▼▼▼

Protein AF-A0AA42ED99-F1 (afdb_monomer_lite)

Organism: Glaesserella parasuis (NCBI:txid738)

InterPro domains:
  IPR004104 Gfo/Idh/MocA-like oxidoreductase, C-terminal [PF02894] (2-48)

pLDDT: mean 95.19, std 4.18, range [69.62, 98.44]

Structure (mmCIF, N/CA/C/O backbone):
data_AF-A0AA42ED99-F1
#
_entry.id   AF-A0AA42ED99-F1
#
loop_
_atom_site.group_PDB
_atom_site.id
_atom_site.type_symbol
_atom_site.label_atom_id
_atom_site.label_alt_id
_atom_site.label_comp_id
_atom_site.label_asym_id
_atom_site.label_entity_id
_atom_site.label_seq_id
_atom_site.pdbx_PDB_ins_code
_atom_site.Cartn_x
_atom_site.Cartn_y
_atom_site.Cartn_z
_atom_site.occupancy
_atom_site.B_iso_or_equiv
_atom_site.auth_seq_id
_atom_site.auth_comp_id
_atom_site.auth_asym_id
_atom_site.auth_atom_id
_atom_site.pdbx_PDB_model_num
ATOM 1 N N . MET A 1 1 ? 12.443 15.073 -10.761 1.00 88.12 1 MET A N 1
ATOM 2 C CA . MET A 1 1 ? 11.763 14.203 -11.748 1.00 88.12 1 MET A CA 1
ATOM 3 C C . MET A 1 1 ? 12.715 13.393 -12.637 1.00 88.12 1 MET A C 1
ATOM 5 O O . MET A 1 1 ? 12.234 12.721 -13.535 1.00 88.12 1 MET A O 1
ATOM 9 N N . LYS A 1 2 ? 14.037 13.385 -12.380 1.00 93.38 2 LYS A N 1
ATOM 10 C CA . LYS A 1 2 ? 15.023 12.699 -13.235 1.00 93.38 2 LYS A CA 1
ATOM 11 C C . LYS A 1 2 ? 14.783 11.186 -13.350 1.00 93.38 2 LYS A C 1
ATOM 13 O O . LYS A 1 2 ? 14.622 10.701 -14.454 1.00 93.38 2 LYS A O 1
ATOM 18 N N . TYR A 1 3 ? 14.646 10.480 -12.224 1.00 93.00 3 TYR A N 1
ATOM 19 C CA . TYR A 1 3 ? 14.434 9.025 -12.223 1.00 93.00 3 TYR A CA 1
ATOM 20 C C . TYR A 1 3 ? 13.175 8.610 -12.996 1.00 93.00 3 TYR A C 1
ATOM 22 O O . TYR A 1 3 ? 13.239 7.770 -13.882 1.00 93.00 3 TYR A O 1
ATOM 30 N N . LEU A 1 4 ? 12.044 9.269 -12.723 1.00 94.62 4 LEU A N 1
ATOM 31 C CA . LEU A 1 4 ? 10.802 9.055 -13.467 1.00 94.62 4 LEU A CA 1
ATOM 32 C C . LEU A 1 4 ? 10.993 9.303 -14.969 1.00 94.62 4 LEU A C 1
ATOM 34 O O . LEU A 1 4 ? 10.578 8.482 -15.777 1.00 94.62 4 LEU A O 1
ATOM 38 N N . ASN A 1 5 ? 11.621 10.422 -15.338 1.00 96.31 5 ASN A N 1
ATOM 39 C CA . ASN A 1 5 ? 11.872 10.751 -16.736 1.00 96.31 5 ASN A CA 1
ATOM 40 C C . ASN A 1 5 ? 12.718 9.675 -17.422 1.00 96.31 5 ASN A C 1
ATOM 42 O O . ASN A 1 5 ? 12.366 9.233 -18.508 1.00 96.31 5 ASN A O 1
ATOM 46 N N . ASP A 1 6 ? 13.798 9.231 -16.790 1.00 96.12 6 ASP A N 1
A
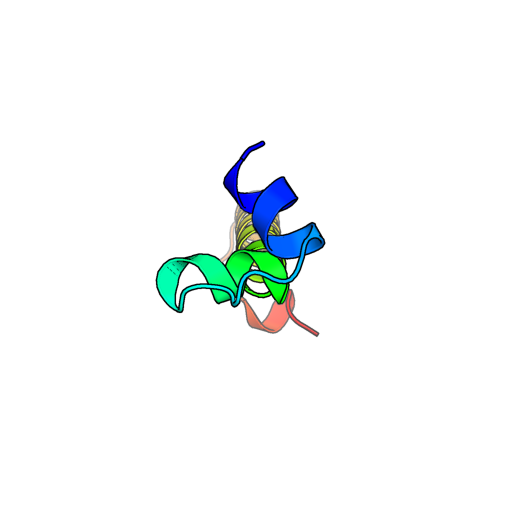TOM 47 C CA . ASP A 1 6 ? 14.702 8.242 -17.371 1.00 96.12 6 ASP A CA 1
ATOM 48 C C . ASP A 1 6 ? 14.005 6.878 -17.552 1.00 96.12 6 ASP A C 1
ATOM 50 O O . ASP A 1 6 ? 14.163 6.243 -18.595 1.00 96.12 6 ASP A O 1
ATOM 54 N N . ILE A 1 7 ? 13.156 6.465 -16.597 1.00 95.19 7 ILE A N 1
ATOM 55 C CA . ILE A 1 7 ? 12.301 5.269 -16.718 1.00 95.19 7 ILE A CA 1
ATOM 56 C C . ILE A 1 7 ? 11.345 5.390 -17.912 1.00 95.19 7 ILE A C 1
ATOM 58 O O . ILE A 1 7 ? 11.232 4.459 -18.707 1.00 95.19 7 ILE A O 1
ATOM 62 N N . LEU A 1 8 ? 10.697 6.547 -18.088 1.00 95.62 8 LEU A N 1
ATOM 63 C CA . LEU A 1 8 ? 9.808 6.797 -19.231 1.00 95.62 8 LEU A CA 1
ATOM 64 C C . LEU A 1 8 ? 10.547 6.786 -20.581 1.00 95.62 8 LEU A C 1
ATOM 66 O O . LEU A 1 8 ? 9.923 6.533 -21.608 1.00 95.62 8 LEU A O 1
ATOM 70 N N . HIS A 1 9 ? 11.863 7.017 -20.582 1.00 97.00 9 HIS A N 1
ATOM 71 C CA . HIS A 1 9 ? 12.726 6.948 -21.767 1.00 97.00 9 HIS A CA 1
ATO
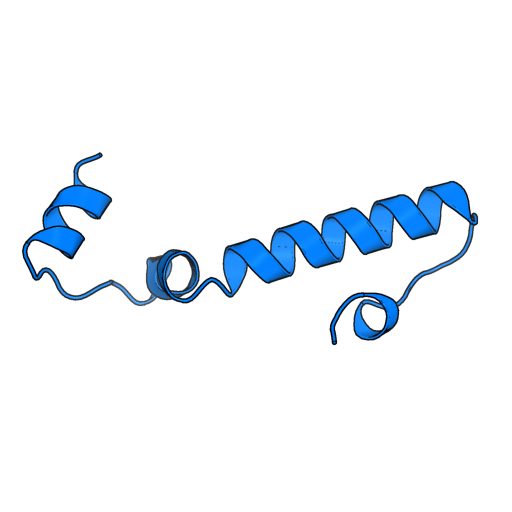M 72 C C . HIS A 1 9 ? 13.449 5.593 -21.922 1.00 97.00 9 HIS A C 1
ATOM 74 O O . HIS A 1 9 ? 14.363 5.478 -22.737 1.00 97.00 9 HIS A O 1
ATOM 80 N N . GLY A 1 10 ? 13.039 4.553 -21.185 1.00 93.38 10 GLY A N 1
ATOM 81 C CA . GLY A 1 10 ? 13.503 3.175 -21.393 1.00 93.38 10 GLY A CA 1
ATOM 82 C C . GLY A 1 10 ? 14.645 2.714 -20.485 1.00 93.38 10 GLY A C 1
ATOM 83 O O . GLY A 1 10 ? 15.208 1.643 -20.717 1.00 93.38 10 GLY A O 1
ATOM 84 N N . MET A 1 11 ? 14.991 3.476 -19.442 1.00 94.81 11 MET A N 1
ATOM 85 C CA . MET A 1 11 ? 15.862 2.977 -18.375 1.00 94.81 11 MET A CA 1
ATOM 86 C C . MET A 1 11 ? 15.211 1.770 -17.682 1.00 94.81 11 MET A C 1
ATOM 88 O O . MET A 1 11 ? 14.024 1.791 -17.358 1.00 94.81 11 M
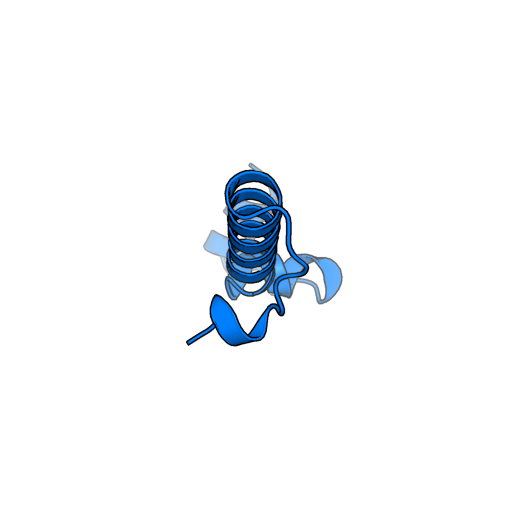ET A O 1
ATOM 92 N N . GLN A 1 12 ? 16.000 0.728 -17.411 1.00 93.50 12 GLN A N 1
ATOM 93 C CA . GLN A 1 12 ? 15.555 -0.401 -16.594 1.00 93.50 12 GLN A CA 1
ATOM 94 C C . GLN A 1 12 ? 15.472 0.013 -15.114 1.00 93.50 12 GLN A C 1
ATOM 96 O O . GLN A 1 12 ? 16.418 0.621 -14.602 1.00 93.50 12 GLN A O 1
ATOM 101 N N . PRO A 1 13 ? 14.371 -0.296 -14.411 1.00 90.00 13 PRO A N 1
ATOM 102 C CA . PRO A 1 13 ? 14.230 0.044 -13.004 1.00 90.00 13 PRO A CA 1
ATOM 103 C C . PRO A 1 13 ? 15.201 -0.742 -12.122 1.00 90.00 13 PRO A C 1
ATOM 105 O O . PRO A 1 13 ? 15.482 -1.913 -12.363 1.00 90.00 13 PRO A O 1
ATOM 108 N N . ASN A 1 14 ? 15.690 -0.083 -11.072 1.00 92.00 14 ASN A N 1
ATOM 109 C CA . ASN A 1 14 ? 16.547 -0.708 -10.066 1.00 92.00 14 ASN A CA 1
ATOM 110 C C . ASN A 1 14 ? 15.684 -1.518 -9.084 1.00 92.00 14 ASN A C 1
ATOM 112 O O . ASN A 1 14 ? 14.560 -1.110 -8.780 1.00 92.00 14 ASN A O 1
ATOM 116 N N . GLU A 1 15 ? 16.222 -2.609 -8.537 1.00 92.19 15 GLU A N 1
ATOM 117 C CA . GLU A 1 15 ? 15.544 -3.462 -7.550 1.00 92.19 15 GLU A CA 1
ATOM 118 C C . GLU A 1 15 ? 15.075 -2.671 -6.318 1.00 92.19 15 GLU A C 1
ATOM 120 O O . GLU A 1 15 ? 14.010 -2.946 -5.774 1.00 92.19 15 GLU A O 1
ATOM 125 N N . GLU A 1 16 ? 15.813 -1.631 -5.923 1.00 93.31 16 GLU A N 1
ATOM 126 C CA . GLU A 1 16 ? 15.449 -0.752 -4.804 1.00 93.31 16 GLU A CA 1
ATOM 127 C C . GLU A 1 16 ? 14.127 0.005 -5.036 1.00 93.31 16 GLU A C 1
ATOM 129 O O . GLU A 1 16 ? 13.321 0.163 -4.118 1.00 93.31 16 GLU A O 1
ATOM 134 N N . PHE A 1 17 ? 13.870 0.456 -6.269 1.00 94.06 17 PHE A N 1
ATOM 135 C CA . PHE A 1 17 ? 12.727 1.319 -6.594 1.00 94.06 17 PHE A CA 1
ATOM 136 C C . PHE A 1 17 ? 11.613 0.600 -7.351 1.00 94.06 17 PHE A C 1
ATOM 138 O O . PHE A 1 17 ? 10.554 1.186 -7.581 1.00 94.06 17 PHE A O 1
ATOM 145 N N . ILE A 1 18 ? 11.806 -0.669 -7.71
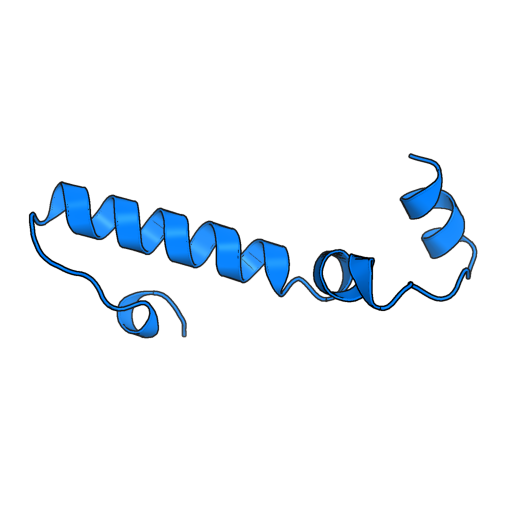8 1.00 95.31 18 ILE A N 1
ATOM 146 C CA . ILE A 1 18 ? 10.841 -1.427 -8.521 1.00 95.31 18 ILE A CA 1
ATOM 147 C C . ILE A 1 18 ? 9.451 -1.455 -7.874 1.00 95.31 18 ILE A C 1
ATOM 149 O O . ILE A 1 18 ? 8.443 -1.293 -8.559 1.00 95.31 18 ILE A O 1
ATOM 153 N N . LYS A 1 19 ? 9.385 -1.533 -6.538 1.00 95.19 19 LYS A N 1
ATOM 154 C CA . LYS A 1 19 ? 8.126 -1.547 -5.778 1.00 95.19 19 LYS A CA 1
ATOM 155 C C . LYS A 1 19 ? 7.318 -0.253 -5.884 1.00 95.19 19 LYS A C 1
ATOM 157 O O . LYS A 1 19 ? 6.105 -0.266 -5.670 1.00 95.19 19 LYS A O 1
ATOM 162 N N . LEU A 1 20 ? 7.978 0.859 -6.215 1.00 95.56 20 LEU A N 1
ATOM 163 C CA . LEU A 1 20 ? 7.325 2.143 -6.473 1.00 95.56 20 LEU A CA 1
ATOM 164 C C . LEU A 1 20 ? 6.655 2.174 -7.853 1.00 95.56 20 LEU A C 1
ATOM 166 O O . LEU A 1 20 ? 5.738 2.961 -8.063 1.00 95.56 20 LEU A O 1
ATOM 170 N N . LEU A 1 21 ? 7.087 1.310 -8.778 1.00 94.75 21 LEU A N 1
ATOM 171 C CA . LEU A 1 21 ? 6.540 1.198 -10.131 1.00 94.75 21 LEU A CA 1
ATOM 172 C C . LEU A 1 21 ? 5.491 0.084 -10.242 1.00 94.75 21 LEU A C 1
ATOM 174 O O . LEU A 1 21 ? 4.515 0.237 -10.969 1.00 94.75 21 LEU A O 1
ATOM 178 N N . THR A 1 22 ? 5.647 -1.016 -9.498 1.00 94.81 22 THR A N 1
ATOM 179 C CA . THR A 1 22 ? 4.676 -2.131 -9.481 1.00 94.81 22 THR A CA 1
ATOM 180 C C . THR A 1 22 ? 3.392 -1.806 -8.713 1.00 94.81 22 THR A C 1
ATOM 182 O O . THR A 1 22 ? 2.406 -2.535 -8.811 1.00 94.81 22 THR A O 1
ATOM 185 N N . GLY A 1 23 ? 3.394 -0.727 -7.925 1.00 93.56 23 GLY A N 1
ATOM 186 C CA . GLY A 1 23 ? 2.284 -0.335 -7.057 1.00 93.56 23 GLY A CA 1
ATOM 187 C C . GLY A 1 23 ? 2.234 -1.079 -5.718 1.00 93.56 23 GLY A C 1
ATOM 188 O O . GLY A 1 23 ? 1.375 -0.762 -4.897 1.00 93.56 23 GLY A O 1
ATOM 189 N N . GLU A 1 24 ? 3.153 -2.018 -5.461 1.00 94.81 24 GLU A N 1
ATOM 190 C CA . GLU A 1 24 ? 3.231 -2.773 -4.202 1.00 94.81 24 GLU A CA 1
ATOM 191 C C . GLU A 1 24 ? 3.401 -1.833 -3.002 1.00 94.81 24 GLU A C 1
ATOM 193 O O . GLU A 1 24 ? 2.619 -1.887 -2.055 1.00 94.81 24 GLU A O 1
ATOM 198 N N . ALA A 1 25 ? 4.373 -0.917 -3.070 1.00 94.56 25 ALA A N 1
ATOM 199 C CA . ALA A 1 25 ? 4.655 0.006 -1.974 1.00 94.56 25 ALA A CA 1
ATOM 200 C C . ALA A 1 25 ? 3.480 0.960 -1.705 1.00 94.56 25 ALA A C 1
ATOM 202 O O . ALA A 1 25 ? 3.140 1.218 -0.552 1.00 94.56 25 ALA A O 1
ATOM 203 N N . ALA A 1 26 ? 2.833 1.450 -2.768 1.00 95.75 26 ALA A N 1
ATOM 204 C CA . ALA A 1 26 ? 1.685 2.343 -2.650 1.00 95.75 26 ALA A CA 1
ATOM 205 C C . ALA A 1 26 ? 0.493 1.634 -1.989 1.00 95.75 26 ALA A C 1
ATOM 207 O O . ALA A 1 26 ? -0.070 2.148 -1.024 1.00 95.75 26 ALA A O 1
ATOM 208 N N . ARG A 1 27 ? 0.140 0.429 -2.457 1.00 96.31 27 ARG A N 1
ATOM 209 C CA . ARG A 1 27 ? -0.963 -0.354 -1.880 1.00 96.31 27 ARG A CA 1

▲▲▲

Task to carry out → Would you copy, word for word, only the lines above from the one containing "ATOM 85 C CA" through the one containing "ATOM 92 N N", both included, and please leave out the pictures?

Written response →
ATOM 85 C CA . MET A 1 11 ? 15.862 2.977 -18.375 1.00 94.81 11 MET A CA 1
ATOM 86 C C . MET A 1 11 ? 15.211 1.770 -17.682 1.00 94.81 11 MET A C 1
ATOM 88 O O . MET A 1 11 ? 14.024 1.791 -17.358 1.00 94.81 11 M
ET A O 1
ATOM 92 N N . GLN A 1 12 ? 16.000 0.728 -17.411 1.00 93.50 12 GLN A N 1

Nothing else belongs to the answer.